* What you have to do *
Please repeat the lines below, exactly and only, from the one that holds "ATOM 134 N N" through the one that holds "ATOM 143 C C".
═══ Entries provided ═══
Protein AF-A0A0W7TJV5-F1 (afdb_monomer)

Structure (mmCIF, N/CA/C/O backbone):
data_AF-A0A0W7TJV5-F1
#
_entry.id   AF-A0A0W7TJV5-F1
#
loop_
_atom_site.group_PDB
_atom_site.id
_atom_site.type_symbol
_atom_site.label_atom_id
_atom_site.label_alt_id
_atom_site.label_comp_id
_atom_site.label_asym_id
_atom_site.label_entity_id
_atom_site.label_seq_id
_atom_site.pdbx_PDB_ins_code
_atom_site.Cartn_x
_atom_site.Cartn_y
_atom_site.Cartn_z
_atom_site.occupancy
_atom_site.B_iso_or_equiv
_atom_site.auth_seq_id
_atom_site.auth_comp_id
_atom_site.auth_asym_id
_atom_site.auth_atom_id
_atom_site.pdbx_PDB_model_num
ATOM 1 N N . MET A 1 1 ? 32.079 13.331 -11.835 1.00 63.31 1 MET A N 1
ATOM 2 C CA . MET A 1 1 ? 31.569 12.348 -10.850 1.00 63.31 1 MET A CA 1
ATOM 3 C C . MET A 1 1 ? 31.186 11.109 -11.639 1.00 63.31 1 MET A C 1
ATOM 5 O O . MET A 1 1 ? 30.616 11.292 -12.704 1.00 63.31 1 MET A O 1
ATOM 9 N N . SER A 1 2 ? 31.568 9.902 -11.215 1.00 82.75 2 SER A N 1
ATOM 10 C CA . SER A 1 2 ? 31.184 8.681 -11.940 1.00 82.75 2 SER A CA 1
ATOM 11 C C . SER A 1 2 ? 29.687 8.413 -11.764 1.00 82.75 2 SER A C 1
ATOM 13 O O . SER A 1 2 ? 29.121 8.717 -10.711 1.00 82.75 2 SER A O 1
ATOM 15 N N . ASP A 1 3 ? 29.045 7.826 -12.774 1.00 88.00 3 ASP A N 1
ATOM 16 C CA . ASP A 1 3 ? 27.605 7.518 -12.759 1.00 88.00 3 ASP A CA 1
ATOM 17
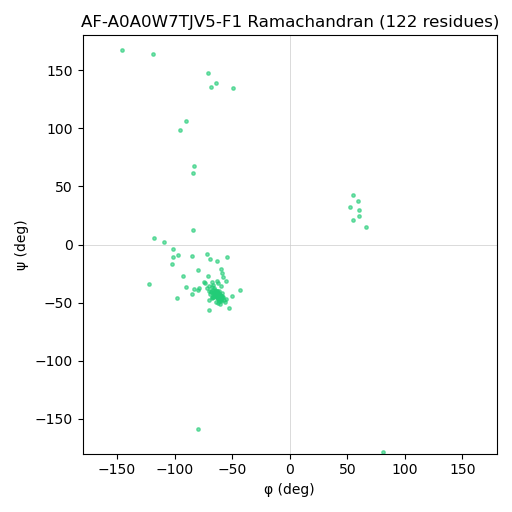 C C . ASP A 1 3 ? 27.200 6.655 -11.549 1.00 88.00 3 ASP A C 1
ATOM 19 O O . ASP A 1 3 ? 26.116 6.806 -10.979 1.00 88.00 3 ASP A O 1
ATOM 23 N N . GLN A 1 4 ? 28.117 5.804 -11.082 1.00 91.75 4 GLN A N 1
ATOM 24 C CA . GLN A 1 4 ? 27.952 5.000 -9.870 1.00 91.75 4 GLN A CA 1
ATOM 25 C C . GLN A 1 4 ? 27.829 5.860 -8.606 1.00 91.75 4 GLN A C 1
ATOM 27 O O . GLN A 1 4 ? 26.966 5.600 -7.768 1.00 91.75 4 GLN A O 1
ATOM 32 N N . SER A 1 5 ? 28.650 6.907 -8.467 1.00 92.44 5 SER A N 1
ATOM 33 C CA . SER A 1 5 ? 28.586 7.810 -7.314 1.00 92.44 5 SER A CA 1
ATOM 34 C C . SER A 1 5 ? 27.279 8.603 -7.281 1.00 92.44 5 SER A C 1
ATOM 36 O O . SER A 1 5 ? 26.716 8.798 -6.206 1.00 92.44 5 SER A O 1
ATOM 38 N N . VAL A 1 6 ? 26.773 9.027 -8.444 1.00 94.31 6 VAL A N 1
ATOM 39 C CA . VAL A 1 6 ? 25.480 9.728 -8.546 1.00 94.31 6 VAL A CA 1
ATOM 40 C C . VAL A 1 6 ? 24.327 8.791 -8.180 1.00 94.31 6 VAL A C 1
ATOM 42 O O . VAL A 1 6 ? 23.469 9.157 -7.380 1.00 94.31 6 VAL A O 1
ATOM 45 N N . THR A 1 7 ? 24.343 7.559 -8.696 1.00 94.94 7 THR A N 1
ATOM 46 C CA . THR A 1 7 ? 23.320 6.544 -8.397 1.00 94.94 7 THR A CA 1
ATOM 47 C C . THR A 1 7 ? 23.258 6.234 -6.902 1.00 94.94 7 THR A C 1
ATOM 49 O O . THR A 1 7 ? 22.182 6.243 -6.306 1.00 94.94 7 THR A O 1
ATOM 52 N N . LEU A 1 8 ? 24.416 6.017 -6.272 1.00 96.12 8 LEU A N 1
ATOM 53 C CA . LEU A 1 8 ? 24.490 5.735 -4.842 1.00 96.12 8 LEU A CA 1
ATOM 54 C C . LEU A 1 8 ? 23.958 6.905 -4.004 1.00 96.12 8 LEU A C 1
ATOM 56 O O . LEU A 1 8 ? 23.203 6.686 -3.058 1.00 96.12 8 LEU A O 1
ATOM 60 N N . ALA A 1 9 ? 24.304 8.142 -4.372 1.00 96.12 9 ALA A N 1
ATOM 61 C CA . ALA A 1 9 ? 23.804 9.329 -3.688 1.00 96.12 9 ALA A CA 1
ATOM 62 C C . ALA A 1 9 ? 22.270 9.419 -3.748 1.00 96.12 9 ALA A C 1
ATOM 64 O O . ALA A 1 9 ? 21.634 9.651 -2.722 1.00 96.12 9 ALA A O 1
ATOM 65 N N . VAL A 1 10 ? 21.667 9.171 -4.916 1.00 96.38 10 VAL A N 1
ATOM 66 C CA . VAL A 1 10 ? 20.202 9.185 -5.085 1.00 96.38 10 VAL A CA 1
ATOM 67 C C . VAL A 1 10 ? 19.529 8.125 -4.211 1.00 96.38 10 VAL A C 1
ATOM 69 O O . VAL A 1 10 ? 18.555 8.432 -3.525 1.00 96.38 10 VAL A O 1
ATOM 72 N N . VAL A 1 11 ? 20.061 6.900 -4.182 1.00 96.38 11 VAL A N 1
ATOM 73 C CA . VAL A 1 11 ? 19.513 5.804 -3.364 1.00 96.38 11 VAL A CA 1
ATOM 74 C C . VAL A 1 11 ? 19.586 6.131 -1.871 1.00 96.38 11 VAL A C 1
ATOM 76 O O . VAL A 1 11 ? 18.607 5.945 -1.150 1.00 96.38 11 VAL A O 1
ATOM 79 N N . ILE A 1 12 ? 20.719 6.661 -1.402 1.00 97.06 12 ILE A N 1
ATOM 80 C CA . ILE A 1 12 ? 20.888 7.051 0.003 1.00 97.06 12 ILE A CA 1
ATOM 81 C C . ILE A 1 12 ? 19.901 8.162 0.376 1.00 97.06 12 ILE A C 1
ATOM 83 O O . ILE A 1 12 ? 19.222 8.059 1.396 1.00 97.06 12 ILE A O 1
ATOM 87 N N . ILE A 1 13 ? 19.778 9.198 -0.459 1.00 97.25 13 ILE A N 1
ATOM 88 C CA . ILE A 1 13 ? 18.838 10.303 -0.229 1.00 97.25 13 ILE A CA 1
ATOM 89 C C . ILE A 1 13 ? 17.398 9.784 -0.176 1.00 97.25 13 ILE A C 1
ATOM 91 O O . ILE A 1 13 ? 16.649 10.159 0.724 1.00 97.25 13 ILE A O 1
ATOM 95 N N . TYR A 1 14 ? 17.021 8.887 -1.088 1.00 96.06 14 TYR A N 1
ATOM 96 C CA . TYR A 1 14 ? 15.704 8.257 -1.087 1.00 96.06 14 TYR A CA 1
ATOM 97 C C . TYR A 1 14 ? 15.411 7.542 0.241 1.00 96.06 14 TYR A C 1
ATOM 99 O O . TYR A 1 14 ? 14.375 7.797 0.855 1.00 96.06 14 TYR A O 1
ATOM 107 N N . PHE A 1 15 ? 16.335 6.710 0.734 1.00 96.75 15 PHE A N 1
ATOM 108 C CA . PHE A 1 15 ? 16.150 6.022 2.015 1.00 96.75 15 PHE A CA 1
ATOM 109 C C . PHE A 1 15 ? 16.060 6.990 3.196 1.00 96.75 15 PHE A C 1
ATOM 111 O O . PHE A 1 15 ? 15.208 6.801 4.062 1.00 96.75 15 PHE A O 1
ATOM 118 N N . ILE A 1 16 ? 16.881 8.044 3.219 1.00 97.69 16 ILE A N 1
ATOM 119 C CA . ILE A 1 16 ? 16.814 9.079 4.259 1.00 97.69 16 ILE A CA 1
ATOM 120 C C . ILE A 1 16 ? 15.434 9.741 4.271 1.00 97.69 16 ILE A C 1
ATOM 122 O O . ILE A 1 16 ? 14.854 9.914 5.341 1.00 97.69 16 ILE A O 1
ATOM 126 N N . ILE A 1 17 ? 14.883 10.075 3.100 1.00 97.00 17 ILE A N 1
ATOM 127 C CA . ILE A 1 17 ? 13.549 10.675 2.989 1.00 97.00 17 ILE A CA 1
ATOM 128 C C . ILE A 1 17 ? 12.482 9.711 3.516 1.00 97.00 17 ILE A C 1
ATOM 130 O O . ILE A 1 17 ? 11.678 10.101 4.360 1.00 97.00 17 ILE A O 1
ATOM 134 N N . VAL A 1 18 ? 12.485 8.453 3.065 1.00 94.69 18 VAL A N 1
ATOM 135 C CA . VAL A 1 18 ? 11.486 7.450 3.476 1.00 94.69 18 VAL A CA 1
ATOM 136 C C . VAL A 1 18 ? 11.535 7.199 4.986 1.00 94.69 18 VAL A C 1
ATOM 138 O O . VAL A 1 18 ? 10.496 7.210 5.648 1.00 94.69 18 VAL A O 1
ATOM 141 N N . ILE A 1 19 ? 12.734 7.033 5.550 1.00 96.00 19 ILE A N 1
ATOM 142 C CA . ILE A 1 19 ? 12.925 6.852 6.996 1.00 96.00 19 ILE A CA 1
ATOM 143 C C . ILE A 1 19 ? 12.500 8.111 7.757 1.00 96.00 19 ILE A C 1
ATOM 145 O O . ILE A 1 19 ? 11.829 8.007 8.781 1.00 96.00 19 ILE A O 1
ATOM 149 N N . GLY A 1 20 ? 12.841 9.299 7.252 1.00 95.38 20 GLY A N 1
ATOM 150 C CA . GLY A 1 20 ? 12.464 10.575 7.857 1.00 95.38 20 GLY A CA 1
ATOM 151 C C . GLY A 1 20 ? 10.949 10.768 7.929 1.00 95.38 20 GLY A C 1
ATOM 152 O O . GLY A 1 20 ? 10.428 11.159 8.973 1.00 95.38 20 GLY A O 1
ATOM 153 N N . VAL A 1 21 ? 10.228 10.422 6.857 1.00 92.00 21 VAL A N 1
ATOM 154 C CA . VAL A 1 21 ? 8.757 10.408 6.841 1.00 92.00 21 VAL A CA 1
ATOM 155 C C . VAL A 1 21 ? 8.223 9.417 7.879 1.00 92.00 21 VAL A C 1
ATOM 157 O O . VAL A 1 21 ? 7.365 9.782 8.680 1.00 92.00 21 VAL A O 1
ATOM 160 N N . GLY A 1 22 ? 8.765 8.196 7.924 1.00 89.00 22 GLY A N 1
ATOM 161 C CA . GLY A 1 22 ? 8.374 7.188 8.913 1.00 89.00 22 GLY A CA 1
ATOM 162 C C . GLY A 1 22 ? 8.558 7.668 10.355 1.00 89.00 22 GLY A C 1
ATOM 163 O O . GLY A 1 22 ? 7.632 7.585 11.157 1.00 89.00 22 GLY A O 1
ATOM 164 N N . TYR A 1 23 ? 9.717 8.248 10.670 1.00 92.12 23 TYR A N 1
ATOM 165 C CA . TYR A 1 23 ? 10.016 8.794 11.994 1.00 92.12 23 TYR A CA 1
ATOM 166 C C . TYR A 1 23 ? 9.093 9.963 12.372 1.00 92.12 23 TYR A C 1
ATOM 168 O O . TYR A 1 23 ? 8.629 10.048 13.508 1.00 92.12 23 TYR A O 1
ATOM 176 N N . TYR A 1 24 ? 8.784 10.848 11.420 1.00 89.50 24 TYR A N 1
ATOM 177 C CA . TYR A 1 24 ? 7.873 11.971 11.643 1.00 89.50 24 TYR A CA 1
ATOM 178 C C . TYR A 1 24 ? 6.454 11.506 12.002 1.00 89.50 24 TYR A C 1
ATOM 180 O O . TYR A 1 24 ? 5.851 12.017 12.948 1.00 89.50 24 TYR A O 1
ATOM 188 N N . PHE A 1 25 ? 5.917 10.528 11.267 1.00 85.62 25 PHE A N 1
ATOM 189 C CA . PHE A 1 25 ? 4.563 10.022 11.506 1.00 85.62 25 PHE A CA 1
ATOM 190 C C . PHE A 1 25 ? 4.477 9.033 12.672 1.00 85.62 25 PHE A C 1
ATOM 192 O O . PHE A 1 25 ? 3.409 8.918 13.273 1.00 85.62 25 PHE A O 1
ATOM 199 N N . TYR A 1 26 ? 5.585 8.388 13.048 1.00 83.31 26 TYR A N 1
ATOM 200 C CA . TYR A 1 26 ? 5.653 7.502 14.211 1.00 83.31 26 TYR A CA 1
ATOM 201 C C . TYR A 1 26 ? 5.194 8.206 15.495 1.00 83.31 26 TYR A C 1
ATOM 203 O O . TYR A 1 26 ? 4.328 7.701 16.201 1.00 83.31 26 TYR A O 1
ATOM 211 N N . HIS A 1 27 ? 5.679 9.426 15.746 1.00 79.62 27 HIS A N 1
ATOM 212 C CA . HIS A 1 27 ? 5.302 10.208 16.934 1.00 79.62 27 HIS A CA 1
ATOM 213 C C . HIS A 1 27 ? 3.872 10.760 16.900 1.00 79.62 27 HIS A C 1
ATOM 215 O O . HIS A 1 27 ? 3.397 11.317 17.887 1.00 79.62 27 HIS A O 1
ATOM 221 N N . ARG A 1 28 ? 3.182 10.640 15.763 1.00 78.06 28 ARG A N 1
ATOM 222 C CA . ARG A 1 28 ? 1.832 11.175 15.552 1.00 78.06 28 ARG A CA 1
ATOM 223 C C . ARG A 1 28 ? 0.746 10.105 15.656 1.00 78.06 28 ARG A C 1
ATOM 225 O O . ARG A 1 28 ? -0.431 10.449 15.710 1.00 78.06 28 ARG A O 1
ATOM 232 N N . SER A 1 29 ? 1.128 8.830 15.691 1.00 79.00 29 SER A N 1
ATOM 233 C CA . SER A 1 29 ? 0.205 7.711 15.850 1.00 79.00 29 SER A CA 1
ATOM 234 C C . SER A 1 29 ? 0.023 7.398 17.336 1.00 79.00 29 SER A C 1
ATOM 236 O O . SER A 1 29 ? 0.931 6.884 17.983 1.00 79.00 29 SER A O 1
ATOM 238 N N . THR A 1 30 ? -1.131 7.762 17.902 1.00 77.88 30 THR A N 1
═══
* Solution *
ATOM 134 N N . VAL A 1 18 ? 12.485 8.453 3.065 1.00 94.69 18 VAL A N 1
ATOM 135 C CA . VAL A 1 18 ? 11.486 7.450 3.476 1.00 94.69 18 VAL A CA 1
ATOM 136 C C . VAL A 1 18 ? 11.535 7.199 4.986 1.00 94.69 18 VAL A C 1
ATOM 138 O O . VAL A 1 18 ? 10.496 7.210 5.648 1.00 94.69 18 VAL A O 1
ATOM 141 N N . ILE A 1 19 ? 12.734 7.033 5.550 1.00 96.00 19 ILE A N 1
ATOM 142 C CA . ILE A 1 19 ? 12.925 6.852 6.996 1.00 96.00 19 ILE A CA 1
ATOM 143 C C . ILE A 1 19 ? 12.500 8.111 7.757 1.00 96.00 19 ILE A C 1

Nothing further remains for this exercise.